▸ **Problem to solve**
Using the records below, write out again exactly the lines that begin at the line containing "ATOM 38 N N" and end at the line containing "ATOM 73 N N", and no other lines.

▸ **Extracted entries**
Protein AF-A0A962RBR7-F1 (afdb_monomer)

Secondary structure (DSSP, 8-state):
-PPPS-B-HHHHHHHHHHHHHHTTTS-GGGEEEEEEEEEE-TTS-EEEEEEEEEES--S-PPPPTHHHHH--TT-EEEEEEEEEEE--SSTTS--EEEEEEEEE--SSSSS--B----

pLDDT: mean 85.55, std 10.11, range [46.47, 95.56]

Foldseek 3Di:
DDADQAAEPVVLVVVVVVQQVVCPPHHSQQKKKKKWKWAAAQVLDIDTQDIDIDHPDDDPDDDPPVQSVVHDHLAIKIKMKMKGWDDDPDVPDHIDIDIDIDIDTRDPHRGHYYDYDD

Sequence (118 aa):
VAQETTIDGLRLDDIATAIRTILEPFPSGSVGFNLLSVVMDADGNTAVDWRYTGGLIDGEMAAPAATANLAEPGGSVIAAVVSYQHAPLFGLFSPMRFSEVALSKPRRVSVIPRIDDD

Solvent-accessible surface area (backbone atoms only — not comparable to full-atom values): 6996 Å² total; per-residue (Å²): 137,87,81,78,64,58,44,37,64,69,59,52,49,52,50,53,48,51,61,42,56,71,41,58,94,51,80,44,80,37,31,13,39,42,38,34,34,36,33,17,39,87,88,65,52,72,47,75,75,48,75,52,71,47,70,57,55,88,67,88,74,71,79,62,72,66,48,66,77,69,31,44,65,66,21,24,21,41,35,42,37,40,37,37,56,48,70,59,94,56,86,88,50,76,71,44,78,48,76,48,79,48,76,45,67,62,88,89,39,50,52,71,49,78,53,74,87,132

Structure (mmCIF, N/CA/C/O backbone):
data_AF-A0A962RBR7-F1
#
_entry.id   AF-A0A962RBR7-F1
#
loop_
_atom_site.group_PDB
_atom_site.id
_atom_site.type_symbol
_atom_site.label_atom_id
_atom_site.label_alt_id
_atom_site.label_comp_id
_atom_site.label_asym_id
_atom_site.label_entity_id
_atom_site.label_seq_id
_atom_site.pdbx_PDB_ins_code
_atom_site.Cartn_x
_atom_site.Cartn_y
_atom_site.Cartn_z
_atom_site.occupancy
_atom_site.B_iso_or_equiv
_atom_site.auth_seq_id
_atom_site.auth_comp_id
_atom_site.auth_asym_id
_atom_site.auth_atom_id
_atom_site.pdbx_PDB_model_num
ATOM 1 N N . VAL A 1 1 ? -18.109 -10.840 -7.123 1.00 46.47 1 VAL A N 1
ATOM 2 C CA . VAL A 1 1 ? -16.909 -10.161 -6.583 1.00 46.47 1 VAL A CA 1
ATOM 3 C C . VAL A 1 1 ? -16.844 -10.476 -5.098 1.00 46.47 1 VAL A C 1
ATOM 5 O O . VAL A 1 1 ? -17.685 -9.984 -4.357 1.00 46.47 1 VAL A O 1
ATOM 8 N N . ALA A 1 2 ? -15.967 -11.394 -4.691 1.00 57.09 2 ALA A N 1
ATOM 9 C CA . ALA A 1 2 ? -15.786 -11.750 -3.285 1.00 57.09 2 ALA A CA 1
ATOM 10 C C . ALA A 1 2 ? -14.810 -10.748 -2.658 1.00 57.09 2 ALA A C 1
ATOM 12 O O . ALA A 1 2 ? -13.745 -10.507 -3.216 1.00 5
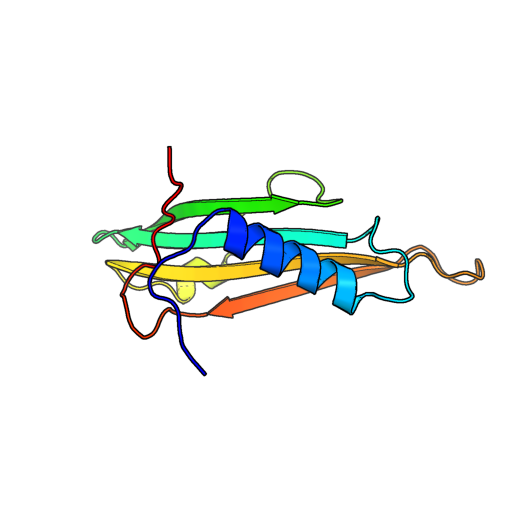7.09 2 ALA A O 1
ATOM 13 N N . GLN A 1 3 ? -15.207 -10.106 -1.562 1.00 67.62 3 GLN A N 1
ATOM 14 C CA . GLN A 1 3 ? -14.323 -9.229 -0.802 1.00 67.62 3 GLN A CA 1
ATOM 15 C C . GLN A 1 3 ? -13.731 -10.046 0.344 1.00 67.62 3 GLN A C 1
ATOM 17 O O . GLN A 1 3 ? -14.492 -10.678 1.089 1.00 67.62 3 GLN A O 1
ATOM 22 N N . GLU A 1 4 ? -12.406 -10.048 0.441 1.00 80.19 4 GLU A N 1
ATOM 23 C CA . GLU A 1 4 ? -11.676 -10.848 1.418 1.00 80.19 4 GLU A CA 1
ATOM 24 C C . GLU A 1 4 ? -11.695 -10.183 2.801 1.00 80.19 4 GLU A C 1
ATOM 26 O O . GLU A 1 4 ? -11.783 -8.957 2.920 1.00 80.19 4 GLU A O 1
ATOM 31 N N . THR A 1 5 ? -11.670 -11.002 3.851 1.00 87.50 5 THR A N 1
ATOM 32 C CA . THR A 1 5 ? -11.687 -10.550 5.250 1.00 87.50 5 THR A CA 1
ATOM 33 C C . THR A 1 5 ? -10.333 -10.670 5.938 1.00 87.50 5 THR A C 1
ATOM 35 O O . THR A 1 5 ? -10.186 -10.157 7.038 1.00 87.50 5 THR A O 1
ATOM 38 N N . THR A 1 6 ? -9.365 -11.334 5.312 1.00 90.19 6 THR A N 1
ATOM 39 C CA . THR A 1 6 ? -7.990 -11.544 5.785 1.00 90.19 6 THR A CA 1
ATOM 40 C C . THR A 1 6 ? -7.036 -11.445 4.594 1.00 90.19 6 THR A C 1
ATOM 42 O O . THR A 1 6 ? -7.468 -11.468 3.443 1.00 90.19 6 THR A O 1
ATOM 45 N N . ILE A 1 7 ? -5.736 -11.329 4.826 1.00 92.06 7 ILE A N 1
ATOM 46 C CA . ILE A 1 7 ? -4.744 -11.442 3.754 1.00 92.06 7 ILE A CA 1
ATOM 47 C C . ILE A 1 7 ? -3.578 -12.307 4.216 1.00 92.06 7 ILE A C 1
ATOM 49 O O . ILE A 1 7 ? -3.278 -12.332 5.401 1.00 92.06 7 ILE A O 1
ATOM 53 N N . ASP A 1 8 ? -2.943 -13.025 3.303 1.00 93.12 8 ASP A N 1
ATOM 54 C CA . ASP A 1 8 ? -1.773 -13.861 3.576 1.00 93.12 8 ASP A CA 1
ATOM 55 C C . ASP A 1 8 ? -0.652 -13.521 2.582 1.00 93.12 8 ASP A C 1
ATOM 57 O O . ASP A 1 8 ? -0.848 -12.738 1.641 1.00 93.12 8 ASP A O 1
ATOM 61 N N . GLY A 1 9 ? 0.538 -14.085 2.802 1.00 90.12 9 GLY A N 1
ATOM 62 C CA . GLY A 1 9 ? 1.687 -13.889 1.918 1.00 90.12 9 GLY A CA 1
ATOM 63 C C . GLY A 1 9 ? 1.425 -14.316 0.469 1.00 90.12 9 GLY A C 1
ATOM 64 O O . GLY A 1 9 ? 1.779 -13.579 -0.448 1.00 90.12 9 GLY A O 1
ATOM 65 N N . LEU A 1 10 ? 0.735 -15.441 0.250 1.00 91.19 10 LEU A N 1
ATOM 66 C CA . LEU A 1 10 ? 0.455 -15.960 -1.095 1.00 91.19 10 LEU A CA 1
ATOM 67 C C . LEU A 1 10 ? -0.426 -14.999 -1.902 1.00 91.19 10 LEU A C 1
ATOM 69 O O . LEU A 1 10 ? -0.150 -14.717 -3.065 1.00 91.19 10 LEU A O 1
ATOM 73 N N . ARG A 1 11 ? -1.452 -14.423 -1.274 1.00 91.25 11 ARG A N 1
ATOM 74 C CA . ARG A 1 11 ? -2.325 -13.422 -1.901 1.00 91.25 11 ARG A CA 1
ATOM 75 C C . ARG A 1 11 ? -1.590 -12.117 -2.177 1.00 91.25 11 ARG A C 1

▸ **Answer box**
ATOM 38 N N . THR A 1 6 ? -9.365 -11.334 5.312 1.00 90.19 6 THR A N 1
ATOM 39 C CA . THR A 1 6 ? -7.990 -11.544 5.785 1.00 90.19 6 THR A CA 1
ATOM 40 C C . THR A 1 6 ? -7.036 -11.445 4.594 1.00 90.19 6 THR A C 1
ATOM 42 O O . THR A 1 6 ? -7.468 -11.468 3.443 1.00 90.19 6 THR A O 1
ATOM 45 N N . ILE A 1 7 ? -5.736 -11.329 4.826 1.00 92.06 7 ILE A N 1
ATOM 46 C CA . ILE A 1 7 ? -4.744 -11.442 3.754 1.00 92.06 7 ILE A CA 1
ATOM 47 C C . ILE A 1 7 ? -3.578 -12.307 4.216 1.00 92.06 7 ILE A C 1
ATOM 49 O O . ILE A 1 7 ? -3.278 -12.332 5.401 1.00 92.06 7 ILE A O 1
ATOM 53 N N . ASP A 1 8 ? -2.943 -13.025 3.303 1.00 93.12 8 ASP A N 1
ATOM 54 C CA . ASP A 1 8 ? -1.773 -13.861 3.576 1.00 93.12 8 ASP A CA 1
ATOM 55 C C . ASP A 1 8 ? -0.652 -13.521 2.582 1.00 93.12 8 ASP A C 1
ATOM 57 O O . ASP A 1 8 ? -0.848 -12.738 1.641 1.00 93.12 8 ASP A O 1
ATOM 61 N N . GLY A 1 9 ? 0.538 -14.085 2.802 1.00 90.12 9 GLY A N 1
ATOM 62 C CA . GLY A 1 9 ? 1.687 -13.889 1.918 1.00 90.12 9 GLY A CA 1
ATOM 63 C C . GLY A 1 9 ? 1.425 -14.316 0.469 1.00 90.12 9 GLY A C 1
ATOM 64 O O . GLY A 1 9 ? 1.779 -13.579 -0.448 1.00 90.12 9 GLY A O 1
ATOM 65 N N . LEU A 1 10 ? 0.735 -15.441 0.250 1.00 91.19 10 LEU A N 1
ATOM 66 C CA . LEU A 1 10 ? 0.455 -15.960 -1.095 1.00 91.19 10 LEU A CA 1
ATOM 67 C C . LEU A 1 10 ? -0.426 -14.999 -1.902 1.00 91.19 10 LEU A C 1
ATOM 69 O O . LEU A 1 10 ? -0.150 -14.717 -3.065 1.00 91.19 10 LEU A O 1
ATOM 73 N N . ARG A 1 11 ? -1.452 -14.423 -1.274 1.00 91.25 11 ARG A N 1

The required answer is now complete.